After median follow-up of 12.8 months, OS was superior among patients who received abiraterone versus placebo (14.8 vs. 10.9 months; hazard ratio, 0.65), as were median PFS (5.6 vs. 3.6 months) and PSA response rate (29% vs. 6%; P<0.001 for all). Therapy was generally well tolerated; mineralocorticoid-related adverse events (fluid retention, hypertension, hypokalemia) were more common in the abiraterone group than in the placebo group.
de Bono JS et al. Abiraterone and increased survival in metastatic prostate cancer. N Engl J Med 2011 May 26; 364:1995.

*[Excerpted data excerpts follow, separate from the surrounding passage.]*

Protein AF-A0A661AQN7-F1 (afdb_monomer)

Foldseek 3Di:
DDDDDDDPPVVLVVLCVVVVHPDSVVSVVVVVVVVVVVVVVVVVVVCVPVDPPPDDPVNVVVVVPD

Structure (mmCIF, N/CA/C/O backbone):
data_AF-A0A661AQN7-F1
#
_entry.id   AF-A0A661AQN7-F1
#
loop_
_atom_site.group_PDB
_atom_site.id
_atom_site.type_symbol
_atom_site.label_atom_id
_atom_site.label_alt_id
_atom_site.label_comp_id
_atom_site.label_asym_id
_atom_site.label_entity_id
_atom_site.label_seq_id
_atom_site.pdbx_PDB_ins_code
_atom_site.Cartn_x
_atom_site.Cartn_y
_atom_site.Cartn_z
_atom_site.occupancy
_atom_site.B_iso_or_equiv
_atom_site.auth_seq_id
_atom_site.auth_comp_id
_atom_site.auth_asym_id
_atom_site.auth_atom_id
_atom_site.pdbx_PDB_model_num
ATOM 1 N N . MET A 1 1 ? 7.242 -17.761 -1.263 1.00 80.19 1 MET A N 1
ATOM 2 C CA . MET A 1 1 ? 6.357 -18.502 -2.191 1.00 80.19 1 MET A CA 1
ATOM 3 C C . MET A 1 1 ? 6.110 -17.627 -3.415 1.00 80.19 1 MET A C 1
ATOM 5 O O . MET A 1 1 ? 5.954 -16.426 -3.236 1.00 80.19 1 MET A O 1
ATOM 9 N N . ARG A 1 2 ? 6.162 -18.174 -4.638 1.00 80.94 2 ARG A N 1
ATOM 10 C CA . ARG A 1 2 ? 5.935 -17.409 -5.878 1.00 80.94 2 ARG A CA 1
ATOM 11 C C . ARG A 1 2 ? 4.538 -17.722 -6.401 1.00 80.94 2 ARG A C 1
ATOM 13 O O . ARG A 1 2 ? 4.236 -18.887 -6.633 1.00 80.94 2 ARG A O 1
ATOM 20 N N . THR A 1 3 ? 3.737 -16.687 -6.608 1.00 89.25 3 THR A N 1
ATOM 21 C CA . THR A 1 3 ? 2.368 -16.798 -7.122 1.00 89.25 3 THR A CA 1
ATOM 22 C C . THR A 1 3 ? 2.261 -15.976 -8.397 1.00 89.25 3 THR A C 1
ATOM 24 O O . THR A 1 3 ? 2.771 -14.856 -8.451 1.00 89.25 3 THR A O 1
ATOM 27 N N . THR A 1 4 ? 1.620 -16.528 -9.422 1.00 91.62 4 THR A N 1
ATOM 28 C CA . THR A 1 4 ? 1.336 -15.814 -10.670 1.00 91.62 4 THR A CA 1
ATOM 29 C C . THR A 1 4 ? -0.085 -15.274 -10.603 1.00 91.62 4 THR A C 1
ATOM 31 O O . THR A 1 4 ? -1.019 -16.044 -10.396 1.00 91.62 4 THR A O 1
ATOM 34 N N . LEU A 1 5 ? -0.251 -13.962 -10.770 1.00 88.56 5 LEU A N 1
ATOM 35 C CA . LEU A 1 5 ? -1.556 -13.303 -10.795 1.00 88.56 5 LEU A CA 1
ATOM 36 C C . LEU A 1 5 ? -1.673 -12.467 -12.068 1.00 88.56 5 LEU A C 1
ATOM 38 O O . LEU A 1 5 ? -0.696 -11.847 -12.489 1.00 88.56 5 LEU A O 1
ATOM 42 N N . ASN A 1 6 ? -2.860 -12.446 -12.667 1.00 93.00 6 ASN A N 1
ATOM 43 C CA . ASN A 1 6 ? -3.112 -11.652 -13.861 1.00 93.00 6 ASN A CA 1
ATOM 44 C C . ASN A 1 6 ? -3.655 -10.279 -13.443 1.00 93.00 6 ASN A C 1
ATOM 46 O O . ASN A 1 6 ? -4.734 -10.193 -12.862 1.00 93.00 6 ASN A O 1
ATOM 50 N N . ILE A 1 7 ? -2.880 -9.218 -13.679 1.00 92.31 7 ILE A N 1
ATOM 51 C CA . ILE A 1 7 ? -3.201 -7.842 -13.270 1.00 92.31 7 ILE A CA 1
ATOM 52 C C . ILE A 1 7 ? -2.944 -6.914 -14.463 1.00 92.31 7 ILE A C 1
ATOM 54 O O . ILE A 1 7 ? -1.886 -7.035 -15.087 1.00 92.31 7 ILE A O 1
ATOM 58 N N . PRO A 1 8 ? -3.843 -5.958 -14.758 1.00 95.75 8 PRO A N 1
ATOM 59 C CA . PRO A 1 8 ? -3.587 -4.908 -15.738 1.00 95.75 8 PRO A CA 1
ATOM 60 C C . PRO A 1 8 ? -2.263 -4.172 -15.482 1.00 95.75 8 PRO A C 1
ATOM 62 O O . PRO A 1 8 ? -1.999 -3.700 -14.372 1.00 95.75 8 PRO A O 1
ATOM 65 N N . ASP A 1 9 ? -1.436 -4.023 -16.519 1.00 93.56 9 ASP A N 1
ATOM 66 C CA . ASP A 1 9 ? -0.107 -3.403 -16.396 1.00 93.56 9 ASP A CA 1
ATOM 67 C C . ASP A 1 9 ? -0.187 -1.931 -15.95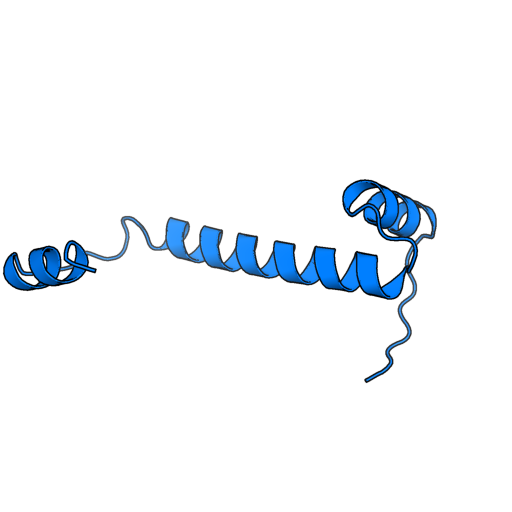5 1.00 93.56 9 ASP A C 1
ATOM 69 O O . ASP A 1 9 ? 0.655 -1.456 -15.193 1.00 93.56 9 ASP A O 1
ATOM 73 N N . GLU A 1 10 ? -1.245 -1.223 -16.356 1.00 96.25 10 GLU A N 1
ATOM 74 C CA . GLU A 1 10 ? -1.503 0.157 -15.938 1.00 96.25 10 GLU A CA 1
ATOM 75 C C . GLU A 1 10 ? -1.669 0.290 -14.421 1.00 96.25 10 GLU A C 1
ATOM 77 O O . GLU A 1 10 ? -1.139 1.228 -13.821 1.00 96.25 10 GLU A O 1
ATOM 82 N N . LEU A 1 11 ? -2.350 -0.668 -13.781 1.00 95.25 11 LEU A N 1
ATOM 83 C CA . LEU A 1 11 ? -2.514 -0.677 -12.328 1.00 95.25 11 LEU A CA 1
ATOM 84 C C . LEU A 1 11 ? -1.168 -0.875 -11.640 1.00 95.25 11 LEU A C 1
ATOM 86 O O . LEU A 1 11 ? -0.829 -0.113 -10.737 1.00 95.25 11 LEU A O 1
ATOM 90 N N . ILE A 1 12 ? -0.362 -1.827 -12.111 1.00 94.81 12 ILE A N 1
ATOM 91 C CA . ILE A 1 12 ? 0.974 -2.056 -11.556 1.00 94.81 12 ILE A CA 1
ATOM 92 C C . ILE A 1 12 ? 1.850 -0.814 -11.717 1.00 94.81 12 ILE A C 1
ATOM 94 O O . ILE A 1 12 ? 2.473 -0.391 -10.748 1.00 94.81 12 ILE A O 1
ATOM 98 N N . LYS A 1 13 ? 1.838 -0.162 -12.884 1.00 95.50 13 LYS A N 1
ATOM 99 C CA . LYS A 1 13 ? 2.569 1.096 -13.105 1.00 95.50 13 LYS A CA 1
ATOM 100 C C . LYS A 1 13 ? 2.136 2.200 -12.143 1.00 95.50 13 LYS A C 1
ATOM 102 O O . LYS A 1 13 ? 2.987 2.936 -11.646 1.00 95.50 13 LYS A O 1
ATOM 107 N N . ARG A 1 14 ? 0.835 2.332 -11.864 1.00 95.19 14 ARG A N 1
ATOM 108 C CA . ARG A 1 14 ? 0.329 3.306 -10.883 1.00 95.19 14 ARG A CA 1
ATOM 109 C C . ARG A 1 14 ? 0.821 2.985 -9.476 1.00 95.19 14 ARG A C 1
ATOM 111 O O . ARG A 1 14 ? 1.347 3.876 -8.821 1.00 95.19 14 ARG A O 1
ATOM 118 N N . VAL A 1 15 ? 0.720 1.728 -9.048 1.00 95.19 15 VAL A N 1
ATOM 119 C CA . VAL A 1 15 ? 1.212 1.281 -7.734 1.00 95.19 15 VAL A CA 1
ATOM 120 C C . VAL A 1 15 ? 2.721 1.524 -7.618 1.00 95.19 15 VAL A C 1
ATOM 122 O O . VAL A 1 15 ? 3.180 2.109 -6.644 1.00 95.19 15 VAL A O 1
ATOM 125 N N . GLN A 1 16 ? 3.502 1.190 -8.646 1.00 94.94 16 GLN A N 1
ATOM 126 C CA . GLN A 1 16 ? 4.940 1.469 -8.685 1.00 94.94 16 GLN A CA 1
ATOM 127 C C . GLN A 1 16 ? 5.266 2.960 -8.540 1.00 94.94 16 GLN A C 1
ATOM 129 O O . GLN A 1 16 ? 6.205 3.299 -7.825 1.00 94.94 16 GLN A O 1
ATOM 134 N N . LYS A 1 17 ? 4.491 3.851 -9.175 1.00 95.94 17 LYS A N 1
ATOM 135 C CA . LYS A 1 17 ? 4.651 5.308 -9.027 1.00 95.94 17 LYS A CA 1
ATOM 136 C C . LYS A 1 17 ? 4.302 5.789 -7.618 1.00 95.94 17 LYS A C 1
ATOM 138 O O . LYS A 1 17 ? 5.072 6.556 -7.057 1.00 95.94 17 LYS A O 1
ATOM 143 N N . ILE A 1 18 ? 3.186 5.323 -7.050 1.00 95.12 18 ILE A N 1
ATOM 144 C CA . ILE A 1 18 ? 2.741 5.691 -5.693 1.00 95.12 18 ILE A CA 1
ATOM 145 C C . ILE A 1 18 ? 3.811 5.320 -4.661 1.00 95.12 18 ILE A C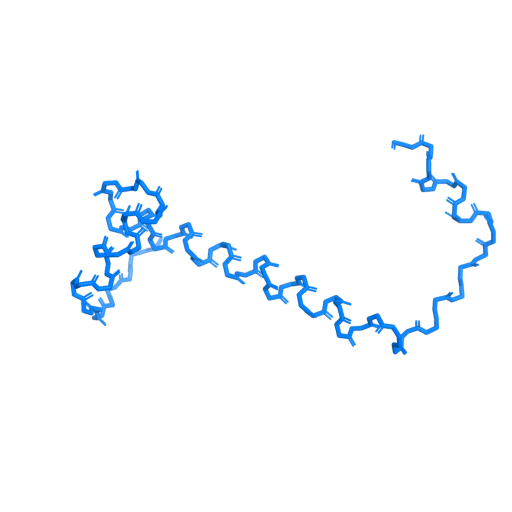 1
ATOM 147 O O . ILE A 1 18 ? 4.197 6.149 -3.844 1.00 95.12 18 ILE A O 1
ATOM 151 N N . TYR A 1 19 ? 4.344 4.100 -4.742 1.00 93.31 19 TYR A N 1
ATOM 152 C CA . TYR A 1 19 ? 5.322 3.588 -3.779 1.00 93.31 19 TYR A CA 1
ATOM 153 C C . TYR A 1 19 ? 6.783 3.857 -4.161 1.00 93.31 19 TYR A C 1
ATOM 155 O O . TYR A 1 19 ? 7.683 3.437 -3.435 1.00 93.31 19 TYR A O 1
ATOM 163 N N . SER A 1 20 ? 7.030 4.541 -5.285 1.00 93.75 20 SER A N 1
ATOM 164 C CA . SER A 1 20 ? 8.369 4.781 -5.847 1.00 93.75 20 SER A CA 1
ATOM 165 C C . SER A 1 20 ? 9.217 3.503 -5.980 1.00 93.75 20 SER A C 1
ATOM 167 O O . SER A 1 20 ? 10.423 3.499 -5.745 1.00 93.75 20 SER A O 1
ATOM 169 N N . GLU A 1 21 ? 8.580 2.396 -6.374 1.00 94.19 21 GLU A N 1
ATOM 170 C CA . GLU A 1 21 ? 9.192 1.068 -6.460 1.00 94.19 21 GLU A CA 1
ATOM 171 C C . GLU A 1 21 ? 9.447 0.633 -7.906 1.00 94.19 21 GLU A C 1
ATOM 173 O O . GLU A 1 21 ? 8.542 0.571 -8.740 1.00 94.19 21 GLU A O 1
ATOM 178 N N . LYS A 1 22 ? 10.686 0.224 -8.205 1.00 89.69 22 LYS A N 1
ATOM 179 C CA . LYS A 1 22 ? 11.069 -0.268 -9.544 1.00 89.69 22 LYS A CA 1
ATOM 180 C C . LYS A 1 22 ? 10.636 -1.711 -9.803 1.00 89.69 22 LYS A C 1
ATOM 182 O O . LYS A 1 22 ? 10.468 -2.102 -10.955 1.00 89.69 22 LYS A O 1
ATOM 187 N N . SER A 1 23 ? 10.441 -2.499 -8.746 1.00 93.38 23 SER A N 1
ATOM 188 C CA . SER A 1 23 ? 9.999 -3.889 -8.851 1.00 93.38 23 SER A CA 1
ATOM 189 C C . SER A 1 23 ? 8.482 -4.003 -8.706 1.00 93.38 23 SER A C 1
ATOM 191 O O . SER A 1 23 ? 7.910 -3.541 -7.717 1.00 93.38 23 SER A O 1
ATOM 193 N N . LYS A 1 24 ? 7.841 -4.700 -9.656 1.00 91.19 24 LYS A N 1
ATOM 194 C CA . LYS A 1 24 ? 6.400 -4.996 -9.627 1.00 91.19 24 LYS A CA 1
ATOM 195 C C . LYS A 1 24 ? 6.003 -5.747 -8.350 1.00 91.19 24 LYS A C 1
ATOM 197 O O . LYS A 1 24 ? 4.995 -5.419 -7.737 1.00 91.19 24 LYS A O 1
ATOM 202 N N . SER A 1 25 ? 6.812 -6.719 -7.920 1.00 92.56 25 SER A N 1
ATOM 203 C CA . SER A 1 25 ? 6.512 -7.523 -6.729 1.00 92.56 25 SER A CA 1
ATOM 204 C C . SER A 1 25 ? 6.620 -6.715 -5.437 1.00 92.56 25 SER A C 1
ATOM 206 O O . SER A 1 25 ? 5.744 -6.828 -4.585 1.00 92.56 25 SER A O 1
ATOM 208 N N . ARG A 1 26 ? 7.644 -5.859 -5.306 1.00 93.00 26 ARG A N 1
ATOM 209 C CA . ARG A 1 26 ? 7.818 -4.989 -4.129 1.00 93.00 26 ARG A CA 1
ATOM 210 C C . ARG A 1 26 ? 6.716 -3.945 -4.016 1.00 93.00 26 ARG A C 1
ATOM 212 O O . ARG A 1 26 ? 6.227 -3.703 -2.918 1.00 93.00 26 ARG A O 1
ATOM 219 N N . ALA A 1 27 ? 6.306 -3.371 -5.144 1.00 93.56 27 ALA A N 1
ATOM 220 C CA . ALA A 1 27 ? 5.215 -2.408 -5.183 1.00 93.56 27 ALA A CA 1
ATOM 221 C C . ALA A 1 27 ? 3.898 -3.033 -4.690 1.00 93.56 27 ALA A C 1
ATOM 223 O O . ALA A 1 27 ? 3.213 -2.452 -3.854 1.00 93.56 27 ALA A O 1
ATOM 224 N N . VAL A 1 28 ? 3.586 -4.253 -5.147 1.00 93.44 28 VAL A N 1
ATOM 225 C CA . VAL A 1 28 ? 2.399 -5.000 -4.700 1.00 93.44 28 VAL A CA 1
ATOM 226 C C . VAL A 1 28 ? 2.511 -5.406 -3.228 1.00 93.44 28 VAL A C 1
ATOM 228 O O . VAL A 1 28 ? 1.542 -5.271 -2.490 1.00 93.44 28 VAL A O 1
ATOM 231 N N . GLU A 1 29 ? 3.684 -5.859 -2.776 1.00 94.25 29 GLU A N 1
ATOM 232 C CA . GLU A 1 29 ? 3.905 -6.216 -1.369 1.00 94.25 29 GLU A CA 1
ATOM 233 C C . GLU A 1 29 ? 3.640 -5.026 -0.433 1.00 94.25 29 GLU A C 1
ATOM 235 O O . GLU A 1 29 ? 2.910 -5.171 0.548 1.00 94.25 29 GLU A O 1
ATOM 240 N N . LYS A 1 30 ? 4.195 -3.846 -0.743 1.00 94.94 30 LYS A N 1
ATOM 241 C CA . LYS A 1 30 ? 3.982 -2.629 0.054 1.00 94.94 30 LYS A CA 1
ATOM 242 C C . LYS A 1 30 ? 2.515 -2.210 0.076 1.00 94.94 30 LYS A C 1
ATOM 244 O O . LYS A 1 30 ? 1.983 -1.968 1.155 1.00 94.94 30 LYS A O 1
ATOM 249 N N . ALA A 1 31 ? 1.863 -2.203 -1.087 1.00 95.12 31 ALA A N 1
ATOM 250 C CA . ALA A 1 31 ? 0.452 -1.848 -1.198 1.00 95.12 31 ALA A CA 1
ATOM 251 C C . ALA A 1 31 ? -0.448 -2.761 -0.353 1.00 95.12 31 ALA A C 1
ATOM 253 O O . ALA A 1 31 ? -1.346 -2.287 0.336 1.00 95.12 31 ALA A O 1
ATOM 254 N N . LEU A 1 32 ? -0.193 -4.074 -0.368 1.00 94.06 32 LEU A N 1
ATOM 255 C CA . LEU A 1 32 ? -0.970 -5.030 0.422 1.00 94.06 32 LEU A CA 1
ATOM 256 C C . LEU A 1 32 ? -0.737 -4.870 1.926 1.00 94.06 32 LEU A C 1
ATOM 258 O O . LEU A 1 32 ? -1.692 -4.963 2.693 1.00 94.06 32 LEU A O 1
ATOM 262 N N . ARG A 1 33 ? 0.504 -4.617 2.358 1.00 94.69 33 ARG A N 1
ATOM 263 C CA . ARG A 1 33 ? 0.805 -4.370 3.776 1.00 94.69 33 ARG A CA 1
ATOM 264 C C . ARG A 1 33 ? 0.087 -3.129 4.288 1.00 94.69 3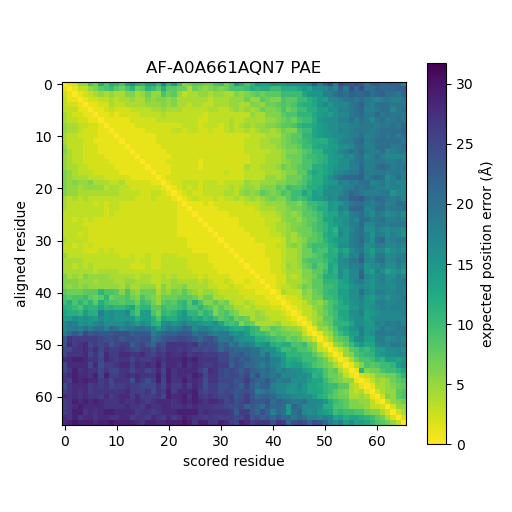3 ARG A C 1
ATOM 266 O O . ARG A 1 33 ? -0.596 -3.212 5.298 1.00 94.69 33 ARG A O 1
ATOM 273 N N . GLU A 1 34 ? 0.187 -2.016 3.568 1.00 94.44 34 GLU A N 1
ATOM 274 C CA . GLU A 1 34 ? -0.501 -0.781 3.954 1.00 94.44 34 GLU A CA 1
ATOM 275 C C . GLU A 1 34 ? -2.020 -0.969 3.991 1.00 94.44 34 GLU A C 1
ATOM 277 O O . GLU A 1 34 ? -2.680 -0.531 4.929 1.00 94.44 34 GLU A O 1
ATOM 282 N N . LEU A 1 35 ? -2.578 -1.692 3.017 1.00 93.88 35 LEU A N 1
ATOM 283 C CA . LEU A 1 35 ? -4.001 -2.004 3.002 1.00 93.88 35 LEU A CA 1
ATOM 284 C C . LEU A 1 35 ? -4.428 -2.766 4.267 1.00 93.88 35 LEU A C 1
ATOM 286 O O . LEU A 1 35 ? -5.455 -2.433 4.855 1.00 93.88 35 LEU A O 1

Antonarakis ES and Eisenberger MA. Expanding treatment options for metastatic prostate cancer. N Engl J Med 2011 May 26; 364:2055.
Comment
Abiraterone received FDA approval on April 28, 2011, for management of men with CRMPC who experience disease progression after docetaxel-based chemotherapy. As noted by editorialists, the survival advantage achieved by this “second-line” hormonal therapy provides clear evidence that further targeting the androgen receptor is beneficial and that the optimal use of abiraterone is likely earlier in the course of the disease.